A mass shooting in its newsroom didn't stop the Capital Gazette from publishing today.
On June 28, 2018, a gunman opened fire in newsroom of the Capital Gazette newspaper in Annapolis, Maryland, killing five people.
Among the dead were four of the paper's editors and reporters and a sales assistant. After such a heinous tragedy, no one would have blamed the paper for shutting down for the day. No one would have blinked an eye if everyone who produces the paper had gone home to process the horror, mourn the loss of their friends and colleagues, and get away from the nightmare they had just experienced.
Police investigate the scene after a gunman killed five employees at the Capital Gazette. Photo by Saul Loeb/Getty Images.
But later on the day of the shooting, Capital Gazette reporter Chase Cook tweeted, "I can tell you this: We are putting out a damn paper tomorrow."
I can tell you this: We are putting out a damn paper tomorrow.— Chase Cook (The tiels are Poe and Stanley) (@Chase Cook (The tiels are Poe and Stanley)) 1530225497
And they did. The Capital Gazette came out on schedule on June 29, 2018 — because journalists are amazing.
When the president and others call real journalism "fake news," these are the people they're spitting on.
Journalists are trained to run toward fire, not away from it. They're trained to look for facts and push their feelings to the side. They're trained to share true stories as objectively as possible, to recognize their own biases and do their best not to let those biases cloud their reporting. They are human, but they do their best to not let their human tendencies get in the way of truthfully reporting on what they're seeing and hearing.
I was pulling photos from the shooting today and found this one: two of the @capgaznews journalists working on tomo… https://t.co/G0PAMjabYA— Jessica "sign up for my newsletter" Roy (@Jessica "sign up for my newsletter" Roy) 1530236560
And they keep doing that even when their entire profession — and even their existence — is being demonized and defamed. Because heroes keep showing up, even when the powers that be try to spin them into the bad guys. And when actual bad guys violently attack them, heroes keep doing what they do.
Real journalism is a real thing. It's not dead. It's not hopelessly corrupt. The vast majority of mainstream news outlets are made up of people who have chosen to dedicate their lives to seeking out truth and sharing it — even risking their own lives to do so.
Lynne Griffen, a journalism student of one of the people killed in the shooting, John McNamara, mourns near the newspaper's office. Photo via Mark Wilson/Getty Images.
The Capital Gazette publishing the day after a mass shooting in their own newsroom is just one example of journalists' heroic fortitude.
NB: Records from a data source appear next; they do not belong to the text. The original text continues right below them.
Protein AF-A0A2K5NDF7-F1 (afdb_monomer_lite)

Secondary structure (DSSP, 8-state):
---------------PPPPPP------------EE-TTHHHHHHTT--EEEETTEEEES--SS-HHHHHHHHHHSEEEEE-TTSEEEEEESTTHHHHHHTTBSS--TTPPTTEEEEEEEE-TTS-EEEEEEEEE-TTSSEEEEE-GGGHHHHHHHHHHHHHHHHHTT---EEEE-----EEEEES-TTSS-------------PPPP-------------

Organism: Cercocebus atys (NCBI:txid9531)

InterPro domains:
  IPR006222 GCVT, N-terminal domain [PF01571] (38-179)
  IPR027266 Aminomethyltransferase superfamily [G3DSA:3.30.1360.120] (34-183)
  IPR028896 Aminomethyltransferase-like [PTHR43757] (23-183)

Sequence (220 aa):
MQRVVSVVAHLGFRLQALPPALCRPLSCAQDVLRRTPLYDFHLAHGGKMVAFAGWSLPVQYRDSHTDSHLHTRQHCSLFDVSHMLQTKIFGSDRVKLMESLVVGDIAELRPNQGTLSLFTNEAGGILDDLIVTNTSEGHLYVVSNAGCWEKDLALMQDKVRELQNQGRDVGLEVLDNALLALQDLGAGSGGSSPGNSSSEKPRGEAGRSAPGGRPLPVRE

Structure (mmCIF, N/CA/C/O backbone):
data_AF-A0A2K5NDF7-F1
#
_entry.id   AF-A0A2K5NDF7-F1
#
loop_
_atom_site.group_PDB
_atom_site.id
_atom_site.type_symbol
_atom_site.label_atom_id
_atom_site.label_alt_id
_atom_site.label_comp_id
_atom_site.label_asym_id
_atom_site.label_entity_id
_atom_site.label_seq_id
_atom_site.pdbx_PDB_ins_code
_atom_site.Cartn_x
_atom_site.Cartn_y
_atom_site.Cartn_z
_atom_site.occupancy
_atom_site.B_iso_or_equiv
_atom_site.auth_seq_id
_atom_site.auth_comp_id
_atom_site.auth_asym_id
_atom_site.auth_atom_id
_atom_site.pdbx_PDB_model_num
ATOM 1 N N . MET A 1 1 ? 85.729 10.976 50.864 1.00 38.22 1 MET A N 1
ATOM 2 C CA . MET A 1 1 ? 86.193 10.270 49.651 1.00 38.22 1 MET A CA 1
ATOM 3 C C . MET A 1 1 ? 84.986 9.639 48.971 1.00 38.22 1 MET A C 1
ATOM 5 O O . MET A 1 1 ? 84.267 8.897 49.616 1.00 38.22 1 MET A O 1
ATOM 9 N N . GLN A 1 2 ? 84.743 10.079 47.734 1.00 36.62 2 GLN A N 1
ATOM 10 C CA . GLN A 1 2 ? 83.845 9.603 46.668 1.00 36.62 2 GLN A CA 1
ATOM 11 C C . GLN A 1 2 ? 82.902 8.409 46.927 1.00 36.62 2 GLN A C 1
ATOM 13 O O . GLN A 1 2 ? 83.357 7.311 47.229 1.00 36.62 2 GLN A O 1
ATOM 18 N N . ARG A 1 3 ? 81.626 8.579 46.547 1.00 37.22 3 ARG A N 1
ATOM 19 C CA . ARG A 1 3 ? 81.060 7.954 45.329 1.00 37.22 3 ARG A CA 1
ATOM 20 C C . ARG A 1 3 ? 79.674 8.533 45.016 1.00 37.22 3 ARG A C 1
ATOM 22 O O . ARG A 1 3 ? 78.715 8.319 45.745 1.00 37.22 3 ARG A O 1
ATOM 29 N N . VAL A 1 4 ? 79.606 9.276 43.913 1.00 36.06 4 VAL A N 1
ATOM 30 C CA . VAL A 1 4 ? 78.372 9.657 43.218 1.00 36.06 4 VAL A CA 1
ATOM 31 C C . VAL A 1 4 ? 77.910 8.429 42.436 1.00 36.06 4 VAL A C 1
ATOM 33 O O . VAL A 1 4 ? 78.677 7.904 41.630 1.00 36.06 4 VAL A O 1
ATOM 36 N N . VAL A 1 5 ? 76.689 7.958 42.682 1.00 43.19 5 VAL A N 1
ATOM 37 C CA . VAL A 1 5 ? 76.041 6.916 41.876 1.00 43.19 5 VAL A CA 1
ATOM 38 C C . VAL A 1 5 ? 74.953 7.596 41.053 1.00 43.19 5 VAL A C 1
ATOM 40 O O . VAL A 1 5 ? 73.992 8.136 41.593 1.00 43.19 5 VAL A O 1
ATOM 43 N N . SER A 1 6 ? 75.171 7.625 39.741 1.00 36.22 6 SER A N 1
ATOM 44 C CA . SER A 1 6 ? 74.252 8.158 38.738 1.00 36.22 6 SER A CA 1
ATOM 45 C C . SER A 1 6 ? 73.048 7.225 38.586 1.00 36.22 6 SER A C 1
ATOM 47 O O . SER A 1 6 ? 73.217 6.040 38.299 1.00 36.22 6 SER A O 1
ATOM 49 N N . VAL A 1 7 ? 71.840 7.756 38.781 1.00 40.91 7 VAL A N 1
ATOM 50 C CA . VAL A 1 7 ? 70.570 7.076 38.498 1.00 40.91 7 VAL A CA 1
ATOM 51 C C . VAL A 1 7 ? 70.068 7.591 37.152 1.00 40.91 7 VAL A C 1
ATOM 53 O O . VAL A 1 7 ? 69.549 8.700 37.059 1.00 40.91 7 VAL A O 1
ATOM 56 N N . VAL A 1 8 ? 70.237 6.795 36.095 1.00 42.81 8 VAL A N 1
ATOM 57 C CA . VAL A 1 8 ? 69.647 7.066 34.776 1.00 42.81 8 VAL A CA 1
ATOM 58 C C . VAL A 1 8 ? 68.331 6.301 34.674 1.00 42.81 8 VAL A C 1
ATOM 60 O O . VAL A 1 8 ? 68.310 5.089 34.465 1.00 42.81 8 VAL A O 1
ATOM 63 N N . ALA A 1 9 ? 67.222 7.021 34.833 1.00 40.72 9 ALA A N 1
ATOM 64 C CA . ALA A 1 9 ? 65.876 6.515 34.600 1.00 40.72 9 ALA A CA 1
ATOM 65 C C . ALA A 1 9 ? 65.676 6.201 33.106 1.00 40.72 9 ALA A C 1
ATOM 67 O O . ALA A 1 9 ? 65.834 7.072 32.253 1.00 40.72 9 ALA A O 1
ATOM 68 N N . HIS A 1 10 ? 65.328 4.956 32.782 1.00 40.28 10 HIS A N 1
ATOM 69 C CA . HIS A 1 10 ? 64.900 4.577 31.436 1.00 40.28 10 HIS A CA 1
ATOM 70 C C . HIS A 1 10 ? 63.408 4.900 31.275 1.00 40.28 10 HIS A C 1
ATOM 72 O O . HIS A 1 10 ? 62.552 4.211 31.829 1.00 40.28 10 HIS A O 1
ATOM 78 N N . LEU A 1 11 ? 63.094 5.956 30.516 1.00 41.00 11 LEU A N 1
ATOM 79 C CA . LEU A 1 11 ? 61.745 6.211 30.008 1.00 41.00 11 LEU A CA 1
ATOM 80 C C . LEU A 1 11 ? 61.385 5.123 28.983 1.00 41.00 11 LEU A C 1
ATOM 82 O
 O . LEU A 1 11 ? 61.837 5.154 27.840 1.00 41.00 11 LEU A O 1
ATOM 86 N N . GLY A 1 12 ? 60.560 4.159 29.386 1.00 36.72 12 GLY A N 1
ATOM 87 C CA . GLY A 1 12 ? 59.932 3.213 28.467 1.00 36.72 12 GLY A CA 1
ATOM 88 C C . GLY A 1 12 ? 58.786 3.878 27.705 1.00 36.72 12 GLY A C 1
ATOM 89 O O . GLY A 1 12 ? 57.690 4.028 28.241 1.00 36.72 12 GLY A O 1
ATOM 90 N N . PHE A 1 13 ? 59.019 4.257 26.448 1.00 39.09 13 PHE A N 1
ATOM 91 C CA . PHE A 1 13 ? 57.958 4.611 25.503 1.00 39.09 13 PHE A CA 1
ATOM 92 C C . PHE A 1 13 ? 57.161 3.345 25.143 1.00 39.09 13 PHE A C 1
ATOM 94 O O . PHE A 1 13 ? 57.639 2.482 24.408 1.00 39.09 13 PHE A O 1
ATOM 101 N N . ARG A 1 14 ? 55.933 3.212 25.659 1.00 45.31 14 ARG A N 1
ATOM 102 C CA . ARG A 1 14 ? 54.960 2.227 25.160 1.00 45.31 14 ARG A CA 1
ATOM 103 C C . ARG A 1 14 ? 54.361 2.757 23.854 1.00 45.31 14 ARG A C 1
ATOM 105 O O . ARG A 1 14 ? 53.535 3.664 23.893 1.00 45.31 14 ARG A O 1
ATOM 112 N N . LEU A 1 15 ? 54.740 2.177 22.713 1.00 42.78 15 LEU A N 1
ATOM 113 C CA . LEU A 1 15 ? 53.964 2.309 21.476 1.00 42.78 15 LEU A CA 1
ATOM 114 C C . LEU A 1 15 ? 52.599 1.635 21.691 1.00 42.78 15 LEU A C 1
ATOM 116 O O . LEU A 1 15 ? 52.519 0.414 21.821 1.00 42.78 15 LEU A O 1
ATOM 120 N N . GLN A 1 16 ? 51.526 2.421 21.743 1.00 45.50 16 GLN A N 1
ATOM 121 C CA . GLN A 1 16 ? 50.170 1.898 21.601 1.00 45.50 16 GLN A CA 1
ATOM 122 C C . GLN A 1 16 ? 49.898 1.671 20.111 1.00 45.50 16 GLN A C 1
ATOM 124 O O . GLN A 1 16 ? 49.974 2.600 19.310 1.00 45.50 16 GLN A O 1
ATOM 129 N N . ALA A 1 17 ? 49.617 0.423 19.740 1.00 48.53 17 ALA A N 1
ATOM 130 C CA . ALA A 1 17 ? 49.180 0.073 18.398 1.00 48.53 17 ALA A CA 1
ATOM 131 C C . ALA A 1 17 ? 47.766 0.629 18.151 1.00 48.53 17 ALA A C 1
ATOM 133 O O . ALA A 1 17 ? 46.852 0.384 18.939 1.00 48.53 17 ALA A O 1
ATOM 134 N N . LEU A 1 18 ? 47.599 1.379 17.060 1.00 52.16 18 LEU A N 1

Any time we hear a Pulitzer-Prize-winning news outlet being smeared as peddling "fake news," we should picture the faces of the journalists who have died in the line of duty. The reporters, photographers, and camera operators who go to war zones to inform us of what's happening in the world, putting their own lives on the line in the process. The journalists who speak truth to power, who endure personal attacks and death threats as an unwritten part of their job description, who show up over and over no matter what because without them we would live in darkness.
A free press is enshrined in the First Amendment of the U.S. Constitution for a reason. Without real journalists seeking out and sharing truth, we are too easily led by propaganda, and power is too easily abused. Imagine a country where the government controls the press, where only stories the president likes are reported, where those in power choose what information the people have access to. Delegitimizing the majority of long-standing, well-reputed news outlets is a first big step toward that reality, and no free citizen should stand for it.
At the same time, journalists are human — and that humanity makes them good at their job.
Checking personal biases doesn't mean leaving humanity at the door. Despite the goal of objectively reporting the goings on in our world, people who work in the news are not robots, and we wouldn't want them to be. Sharing true stories and sharing them well requires a balance of staying detached while deeply caring.
The day after the shooting, the Capital Gazette editorial board published a simple, stark message on its opinion page that illustrates that truth.
"Today we are speechless. This page is intentionally left blank today to commemorate victims of Thursday's shooting at our office.
Gerald Fischman
Rob Hiaasen
John McNamara
Rebecca Smith
Wendi Winters
Tomorrow this page will return to its steady purpose of offering our readers informed opinion about the world around them, that they might be better citizens."